Партийные постановления продуцировали идеологию, критика судила, литературный институт (правда, с более позднего времени, с 1933 года) — учил. Журнал «Литературная учеба» (с 1930 года) воспроизводил идеологию, судил и учил. К тому же этот эстетико-идеологический образовательный комбинат был силен своей заочностью и распространенностью. В качестве источника знаний о советском каноне 1930-х такие паралитературные явления, как «Литературная учеба», неоценимы, и не учитывать ее опыт, когда речь идет о «матрице советского писательства», желая, к примеру, выкинуть все бездарное из истории русской литературы XX века, просто нельзя.

«Литературная учеба» не сводилась единственно к фабрикации пролетарских писателей. Достаточно сказать, что ощутимую часть ее издательского пакета составляли тексты, написанные людьми с настоящими именами. Противоречие вытекает из природы фикции, которая не способна сама по себе воплощаться в реальность. Говоря о литературе, нельзя было совсем обойтись без ненавистных формалистов, как нельзя было забыть ее историю — именно «литературную», а не «классовую». И все же прежде всего «Литературная учеба» представляла стратегическую программу новой литературы, инструктировала и учила тактике. Журнал оказался той площадкой, на которой еще до появления самого термина «социалистический реализм» (1932) даже не опробовался, а буквально «проводился в жизнь» соцреалистический канон. Здесь была впервые опубликована и знаменитая статья М. Горького «О социалистическом реализме» (1933. № 1).

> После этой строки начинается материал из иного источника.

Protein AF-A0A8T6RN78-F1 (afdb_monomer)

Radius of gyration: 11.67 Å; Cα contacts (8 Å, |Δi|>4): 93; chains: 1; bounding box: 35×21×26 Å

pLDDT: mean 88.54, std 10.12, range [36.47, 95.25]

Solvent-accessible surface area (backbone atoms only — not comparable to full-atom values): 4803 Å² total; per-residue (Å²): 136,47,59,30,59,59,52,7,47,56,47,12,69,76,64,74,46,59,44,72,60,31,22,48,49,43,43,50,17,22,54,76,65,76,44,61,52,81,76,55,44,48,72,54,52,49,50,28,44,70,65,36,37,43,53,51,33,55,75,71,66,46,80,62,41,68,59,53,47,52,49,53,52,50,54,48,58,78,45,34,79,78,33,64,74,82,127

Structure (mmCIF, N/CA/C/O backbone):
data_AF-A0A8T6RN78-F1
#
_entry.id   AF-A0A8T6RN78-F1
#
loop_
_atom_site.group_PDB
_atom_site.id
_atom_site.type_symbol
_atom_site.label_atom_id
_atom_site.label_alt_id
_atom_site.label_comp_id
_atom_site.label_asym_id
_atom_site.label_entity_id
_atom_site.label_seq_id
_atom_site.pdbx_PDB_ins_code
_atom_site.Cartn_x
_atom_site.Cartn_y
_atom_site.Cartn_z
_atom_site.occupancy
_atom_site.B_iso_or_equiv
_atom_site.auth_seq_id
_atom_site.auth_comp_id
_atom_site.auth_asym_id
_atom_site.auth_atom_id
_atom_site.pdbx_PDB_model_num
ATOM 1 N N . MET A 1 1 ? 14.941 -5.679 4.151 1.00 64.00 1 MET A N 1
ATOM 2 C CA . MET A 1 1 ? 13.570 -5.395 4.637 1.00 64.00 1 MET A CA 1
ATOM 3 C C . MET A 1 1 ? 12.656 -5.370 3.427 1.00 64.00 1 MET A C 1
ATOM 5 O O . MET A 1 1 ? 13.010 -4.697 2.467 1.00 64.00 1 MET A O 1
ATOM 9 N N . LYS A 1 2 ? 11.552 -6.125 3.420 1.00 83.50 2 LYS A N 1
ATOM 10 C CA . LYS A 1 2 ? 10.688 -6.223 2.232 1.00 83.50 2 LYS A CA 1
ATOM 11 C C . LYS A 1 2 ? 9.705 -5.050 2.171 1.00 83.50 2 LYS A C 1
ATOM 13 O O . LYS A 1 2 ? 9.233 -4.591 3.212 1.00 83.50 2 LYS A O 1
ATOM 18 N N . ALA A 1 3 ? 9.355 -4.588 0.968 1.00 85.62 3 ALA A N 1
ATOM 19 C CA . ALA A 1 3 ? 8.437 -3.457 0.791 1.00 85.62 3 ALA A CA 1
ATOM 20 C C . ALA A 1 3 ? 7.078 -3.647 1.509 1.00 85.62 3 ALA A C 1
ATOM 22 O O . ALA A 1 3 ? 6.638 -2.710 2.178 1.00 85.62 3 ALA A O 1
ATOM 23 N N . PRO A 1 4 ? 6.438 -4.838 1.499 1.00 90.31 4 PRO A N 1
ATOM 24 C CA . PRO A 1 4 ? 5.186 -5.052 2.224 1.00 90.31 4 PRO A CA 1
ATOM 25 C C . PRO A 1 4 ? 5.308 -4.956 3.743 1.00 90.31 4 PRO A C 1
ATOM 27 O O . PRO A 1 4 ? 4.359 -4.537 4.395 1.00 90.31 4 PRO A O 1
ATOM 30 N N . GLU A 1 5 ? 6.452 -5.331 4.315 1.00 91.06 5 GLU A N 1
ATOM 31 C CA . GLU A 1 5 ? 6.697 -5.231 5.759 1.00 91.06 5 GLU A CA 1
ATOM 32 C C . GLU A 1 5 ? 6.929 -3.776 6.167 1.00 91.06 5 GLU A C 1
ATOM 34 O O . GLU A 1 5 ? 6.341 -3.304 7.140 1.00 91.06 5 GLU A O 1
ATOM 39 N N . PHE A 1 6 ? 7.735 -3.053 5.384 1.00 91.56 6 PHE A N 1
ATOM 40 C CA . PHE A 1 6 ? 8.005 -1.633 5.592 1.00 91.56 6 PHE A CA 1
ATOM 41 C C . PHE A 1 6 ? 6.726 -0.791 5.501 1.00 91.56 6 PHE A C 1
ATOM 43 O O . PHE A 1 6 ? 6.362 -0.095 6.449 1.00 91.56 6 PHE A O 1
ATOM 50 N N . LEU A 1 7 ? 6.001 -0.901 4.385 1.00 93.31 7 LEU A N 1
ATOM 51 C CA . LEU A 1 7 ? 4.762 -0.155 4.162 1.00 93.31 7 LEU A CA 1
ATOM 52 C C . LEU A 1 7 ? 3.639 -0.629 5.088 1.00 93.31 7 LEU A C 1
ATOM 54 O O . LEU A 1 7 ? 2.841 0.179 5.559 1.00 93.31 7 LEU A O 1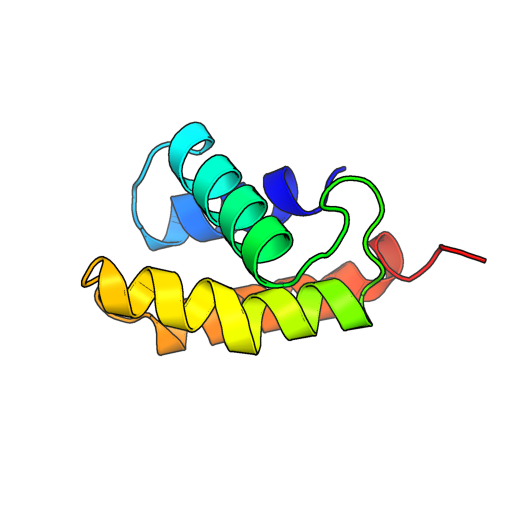
ATOM 58 N N . GLY A 1 8 ? 3.592 -1.931 5.382 1.00 94.06 8 GLY A N 1
ATOM 59 C CA . GLY A 1 8 ? 2.631 -2.515 6.310 1.00 94.06 8 GLY A CA 1
ATOM 60 C C . GLY A 1 8 ? 2.762 -1.941 7.718 1.00 94.06 8 GLY A C 1
ATOM 61 O O . GLY A 1 8 ? 1.741 -1.708 8.362 1.00 94.06 8 GLY A O 1
ATOM 62 N N . LYS A 1 9 ? 3.988 -1.652 8.177 1.00 94.69 9 LYS A N 1
ATOM 63 C CA . LYS A 1 9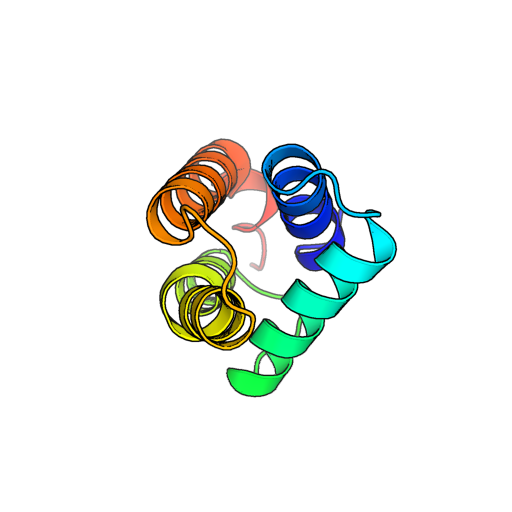 ? 4.235 -1.016 9.479 1.00 94.69 9 LYS A CA 1
ATOM 64 C C . LYS A 1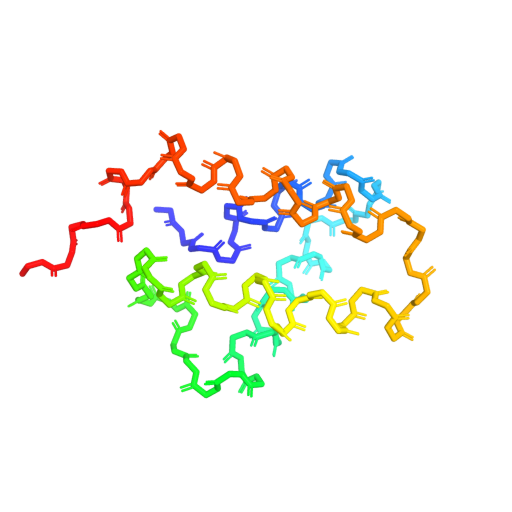 9 ? 3.676 0.402 9.536 1.00 94.69 9 LYS A C 1
ATOM 66 O O . LYS A 1 9 ? 2.915 0.707 10.447 1.00 94.69 9 LYS A O 1
ATOM 71 N N . ILE A 1 10 ? 3.973 1.224 8.532 1.00 93.62 10 ILE A N 1
ATOM 7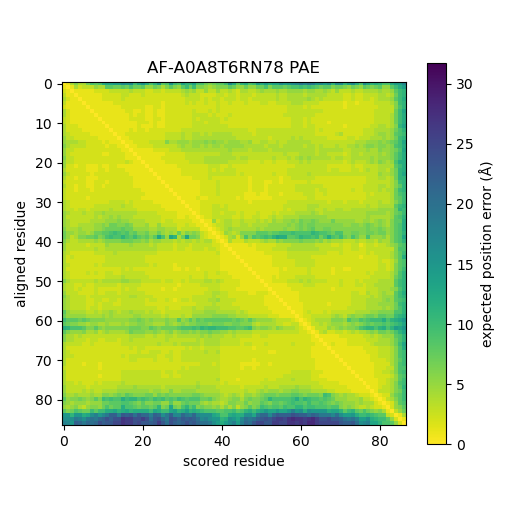2 C CA . ILE A 1 10 ? 3.469 2.603 8.468 1.00 93.62 10 ILE A CA 1
ATOM 73 C C . ILE A 1 10 ? 1.937 2.603 8.382 1.00 93.62 10 ILE A C 1
ATOM 75 O O . ILE A 1 10 ? 1.263 3.351 9.082 1.00 93.62 10 ILE A O 1
ATOM 79 N N . LEU A 1 11 ? 1.362 1.714 7.567 1.00 93.44 11 LEU A N 1
ATOM 80 C CA . LEU A 1 11 ? -0.089 1.591 7.439 1.00 93.44 11 LEU A CA 1
ATOM 81 C C . LEU A 1 11 ? -0.754 1.105 8.739 1.00 93.44 11 LEU A C 1
ATOM 83 O O . LEU A 1 11 ? -1.864 1.530 9.054 1.00 93.44 11 LEU A O 1
ATOM 87 N N . ALA A 1 12 ? -0.103 0.221 9.496 1.00 94.50 12 ALA A N 1
ATOM 88 C CA . ALA A 1 12 ? -0.584 -0.227 10.801 1.00 94.50 12 ALA A CA 1
ATOM 89 C C . ALA A 1 12 ? -0.608 0.920 11.820 1.00 94.50 12 ALA A C 1
ATOM 91 O O . ALA A 1 12 ? -1.599 1.071 12.531 1.00 94.50 12 ALA A O 1
ATOM 92 N N . GLU A 1 13 ? 0.432 1.757 11.836 1.00 93.94 13 GLU A N 1
ATOM 93 C CA . GLU A 1 13 ? 0.510 2.953 12.684 1.00 93.94 13 GLU A CA 1
ATOM 94 C C . GLU A 1 13 ? -0.607 3.954 12.358 1.00 93.94 13 GLU A C 1
ATOM 96 O O . GLU A 1 13 ? -1.269 4.447 13.267 1.00 93.94 13 GLU A O 1
ATOM 101 N N . GLU A 1 14 ? -0.887 4.194 11.074 1.00 91.88 14 GLU A N 1
ATOM 102 C CA . GLU A 1 14 ? -1.926 5.149 10.662 1.00 91.88 14 GLU A CA 1
ATOM 103 C C . GLU A 1 14 ? -3.358 4.655 10.890 1.00 91.88 14 GLU A C 1
ATOM 105 O O . GLU A 1 14 ? -4.279 5.452 11.054 1.00 91.88 14 GLU A O 1
ATOM 110 N N . THR A 1 15 ? -3.575 3.341 10.850 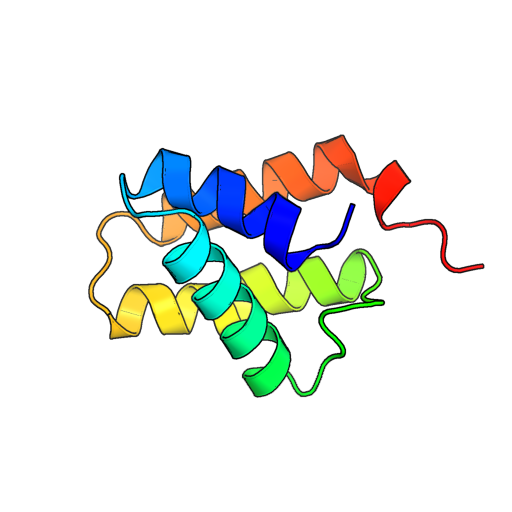1.00 89.25 15 THR A N 1
ATOM 111 C CA . THR A 1 15 ? -4.929 2.762 10.897 1.00 89.25 15 THR A CA 1
ATOM 112 C C . THR A 1 15 ? -5.264 2.109 12.234 1.00 89.25 15 THR A C 1
ATOM 114 O O . THR A 1 15 ? -6.399 1.671 12.426 1.00 89.25 15 THR A O 1
ATOM 117 N N . GLY A 1 16 ? -4.287 1.975 13.138 1.00 90.00 16 GLY A N 1
ATOM 118 C CA . GLY A 1 16 ? -4.413 1.211 14.382 1.00 90.00 16 GLY A CA 1
ATOM 119 C C . GLY A 1 16 ? -4.646 -0.291 14.167 1.00 90.00 16 GLY A C 1
ATOM 120 O O . GLY A 1 16 ? -5.011 -1.007 15.101 1.00 90.00 16 GLY A O 1
ATOM 121 N N . LYS A 1 17 ? -4.486 -0.794 12.936 1.00 90.25 17 LYS A N 1
ATOM 122 C CA . LYS A 1 17 ? -4.720 -2.202 12.593 1.00 90.25 17 LYS A CA 1
ATOM 123 C C . LYS A 1 17 ? -3.465 -3.038 12.825 1.00 90.25 17 LYS A C 1
ATOM 125 O O . LYS A 1 17 ? -2.343 -2.548 12.842 1.00 90.25 17 LYS A O 1
ATOM 130 N N . LYS A 1 18 ? -3.654 -4.353 12.969 1.00 92.19 18 LYS A N 1
ATOM 131 C CA . LYS A 1 18 ? -2.539 -5.298 13.112 1.00 92.19 18 LYS A CA 1
ATOM 132 C C . LYS A 1 18 ? -1.662 -5.294 11.856 1.00 92.19 18 LYS A C 1
ATOM 134 O O . LYS A 1 18 ? -2.185 -5.419 10.748 1.00 92.19 18 LYS A O 1
ATOM 139 N N . LEU A 1 19 ? -0.340 -5.286 12.055 1.00 92.38 19 LEU A N 1
ATOM 140 C CA . LEU A 1 19 ? 0.673 -5.332 10.992 1.00 92.38 19 LEU A CA 1
ATOM 141 C C . LEU A 1 19 ? 0.375 -6.399 9.933 1.00 92.38 19 LEU A C 1
ATOM 143 O O . LEU A 1 19 ? 0.416 -6.106 8.747 1.00 92.38 19 LEU A O 1
ATOM 147 N N . ILE A 1 20 ? 0.005 -7.614 10.346 1.00 92.12 20 ILE A N 1
ATOM 148 C CA . ILE A 1 20 ? -0.289 -8.718 9.422 1.00 92.12 20 ILE A CA 1
ATOM 149 C C . ILE A 1 20 ? -1.396 -8.381 8.407 1.00 92.12 20 ILE A C 1
ATOM 151 O O . ILE A 1 20 ? -1.279 -8.734 7.234 1.00 92.12 20 ILE A O 1
ATOM 155 N N . HIS A 1 21 ? -2.435 -7.643 8.814 1.00 91.88 21 HIS A N 1
ATOM 156 C CA . HIS A 1 21 ? -3.512 -7.227 7.911 1.00 91.88 21 HIS A CA 1
ATOM 157 C C . HIS A 1 21 ? -3.036 -6.139 6.944 1.00 91.88 21 HIS A C 1
ATOM 159 O O . HIS A 1 21 ? -3.354 -6.181 5.757 1.00 91.88 21 HIS A O 1
ATOM 165 N N . CYS A 1 22 ? -2.250 -5.186 7.443 1.00 93.69 22 CYS A N 1
ATOM 166 C CA . CYS A 1 22 ? -1.699 -4.095 6.648 1.00 93.69 22 CYS A CA 1
ATOM 167 C C . CYS A 1 22 ? -0.691 -4.615 5.618 1.00 93.69 22 CYS A C 1
ATOM 169 O O . CYS A 1 22 ? -0.836 -4.330 4.434 1.00 93.69 22 CYS A O 1
ATOM 171 N N . SER A 1 23 ? 0.251 -5.469 6.021 1.00 93.19 23 SER A N 1
ATOM 172 C CA . SER A 1 23 ? 1.187 -6.136 5.109 1.00 93.19 23 SER A CA 1
ATOM 173 C C . SER A 1 23 ? 0.458 -6.977 4.057 1.00 93.19 23 SER A C 1
ATOM 175 O O . SER A 1 23 ? 0.832 -6.958 2.884 1.00 93.19 23 SER A O 1
ATOM 177 N N . GLY A 1 24 ? -0.615 -7.678 4.443 1.00 93.44 24 GLY A N 1
ATOM 178 C CA . GLY A 1 24 ? -1.486 -8.389 3.505 1.00 93.44 24 GLY A CA 1
ATOM 179 C C . GLY A 1 24 ? -2.143 -7.452 2.488 1.00 93.44 24 GLY A C 1
ATOM 180 O O . GLY A 1 24 ? -2.134 -7.737 1.294 1.00 93.44 24 GLY A O 1
ATOM 181 N N . MET A 1 25 ? -2.640 -6.296 2.932 1.00 93.50 25 MET A N 1
ATOM 182 C CA . MET A 1 25 ? -3.219 -5.278 2.051 1.00 93.50 25 MET A CA 1
ATOM 183 C C . MET A 1 25 ? -2.201 -4.728 1.046 1.00 93.50 25 MET A C 1
ATOM 185 O O . MET A 1 25 ? -2.541 -4.572 -0.126 1.00 93.50 25 MET A O 1
ATOM 189 N N . ILE A 1 26 ? -0.953 -4.505 1.470 1.00 94.56 26 ILE A N 1
ATOM 190 C CA . ILE A 1 26 ? 0.127 -4.099 0.563 1.00 94.56 26 ILE A CA 1
ATOM 191 C C . ILE A 1 26 ? 0.410 -5.199 -0.466 1.00 94.56 26 ILE A C 1
ATOM 193 O O . ILE A 1 26 ? 0.417 -4.918 -1.660 1.00 94.56 26 ILE A O 1
ATOM 197 N N . ARG A 1 27 ? 0.568 -6.462 -0.041 1.00 94.12 27 ARG A N 1
ATOM 198 C CA . ARG A 1 27 ? 0.777 -7.597 -0.966 1.00 94.12 27 ARG A CA 1
ATOM 199 C C . ARG A 1 27 ? -0.343 -7.713 -2.000 1.00 94.12 27 ARG A C 1
ATOM 201 O O . ARG A 1 27 ? -0.080 -7.989 -3.165 1.00 94.12 27 ARG A O 1
ATOM 208 N N . LEU A 1 28 ? -1.586 -7.480 -1.586 1.00 94.31 28 LEU A N 1
ATOM 209 C CA . LEU A 1 28 ? -2.726 -7.478 -2.494 1.00 94.31 28 LEU A CA 1
ATOM 210 C C . LEU A 1 28 ? -2.690 -6.298 -3.480 1.00 94.31 28 LEU A C 1
ATOM 212 O O . LEU A 1 28 ? -3.042 -6.485 -4.638 1.00 94.31 28 LEU A O 1
ATOM 216 N N . ALA A 1 29 ? -2.228 -5.116 -3.065 1.00 94.81 29 ALA A N 1
ATOM 217 C CA . ALA A 1 29 ? -2.029 -3.985 -3.975 1.00 94.81 29 ALA A CA 1
ATOM 218 C C . ALA A 1 29 ? -0.944 -4.278 -5.031 1.00 94.81 29 ALA A C 1
ATOM 220 O O . ALA A 1 29 ? -1.142 -3.975 -6.203 1.00 94.81 29 ALA A O 1
ATOM 221 N N . PHE A 1 30 ? 0.161 -4.926 -4.641 1.00 94.38 30 PHE A N 1
ATOM 2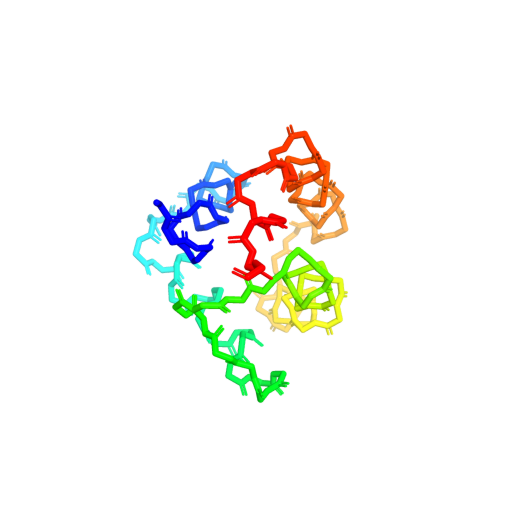22 C CA . PHE A 1 30 ? 1.179 -5.415 -5.585 1.00 94.38 30 PHE A CA 1
ATOM 223 C C . PHE A 1 30 ? 0.599 -6.424 -6.580 1.00 94.38 30 PHE A C 1
ATOM 225 O O . PHE A 1 30 ? 0.846 -6.323 -7.780 1.00 94.38 30 PHE A O 1
ATOM 232 N N . LYS A 1 31 ? -0.228 -7.357 -6.093 1.00 93.38 31 LYS A N 1
ATOM 233 C CA . LYS A 1 31 ? -0.910 -8.337 -6.944 1.00 93.38 31 LYS A CA 1
ATOM 234 C C . LYS A 1 31 ? -1.841 -7.669 -7.960 1.00 93.38 31 LYS A C 1
ATOM 236 O O . LYS A 1 31 ? -1.821 -8.057 -9.122 1.00 93.38 31 LYS A O 1
ATOM 241 N N . ASP A 1 32 ? -2.613 -6.661 -7.553 1.00 92.94 32 ASP A N 1
ATOM 242 C CA . ASP A 1 32 ? -3.490 -5.919 -8.474 1.00 92.94 32 ASP A CA 1
ATOM 243 C C . ASP A 1 32 ? -2.705 -5.165 -9.549 1.00 92.94 32 ASP A C 1
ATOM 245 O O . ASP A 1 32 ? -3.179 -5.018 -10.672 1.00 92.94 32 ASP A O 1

«Литературная учеба» не имеет прямого отношения к Джамбулу — она имеет к нему существенно опосредованное отношение. Этот журнал сделал слишком много для того, чтобы беспомощная «эстетика Джамбула» обрела статус высшей действительности. Он продуцировал и выражал систему ценностей, в которой ошеломительное восхождение Джамбула оказалось возможным.

В кампанию по созданию национальных литератур журнал вступил в 1935 году, тогда же, когда в нем появился особенный интерес к фольклору[212]. В девятом номере публикуются материалы о поэтах-ненцах, а в десятом наряду с писателями Сибири заметная площадка была отведена национальным писателям (башкирам Дауту Юлтыю, Булату Ишемгулу, осетину Коста Хетагурову…). Вдохновляющая сила М. Горького во всех этих предприятиях очевидна, точно так же как между ними прослеживается и известная стадиальность, выражающаяся в истерическом к кульминации прогрессе утопизма и «фикциональности».

Вообще картина получается примечательная. С первых номеров журнал провозглашает скромную учебу у классиков марксизма и реалистической литературы. Его приоритеты — пролетарский очерк и история фабрик и заводов. В 1934 году — году писательского съезда и перевода «Литучебы» в центр, в Москву, — журнал обращается к научной фантастике. 1935 год ознаменован квазифольклорной и псевдонациональной аферами. Конечно, партийность, проблемы классики и языка, ударничество во всех областях жизни, критика начинающих и обзоры деятельности литкружков никуда не уходят, служа фоном, на котором возникают усиливающиеся всплески фикциональной активности.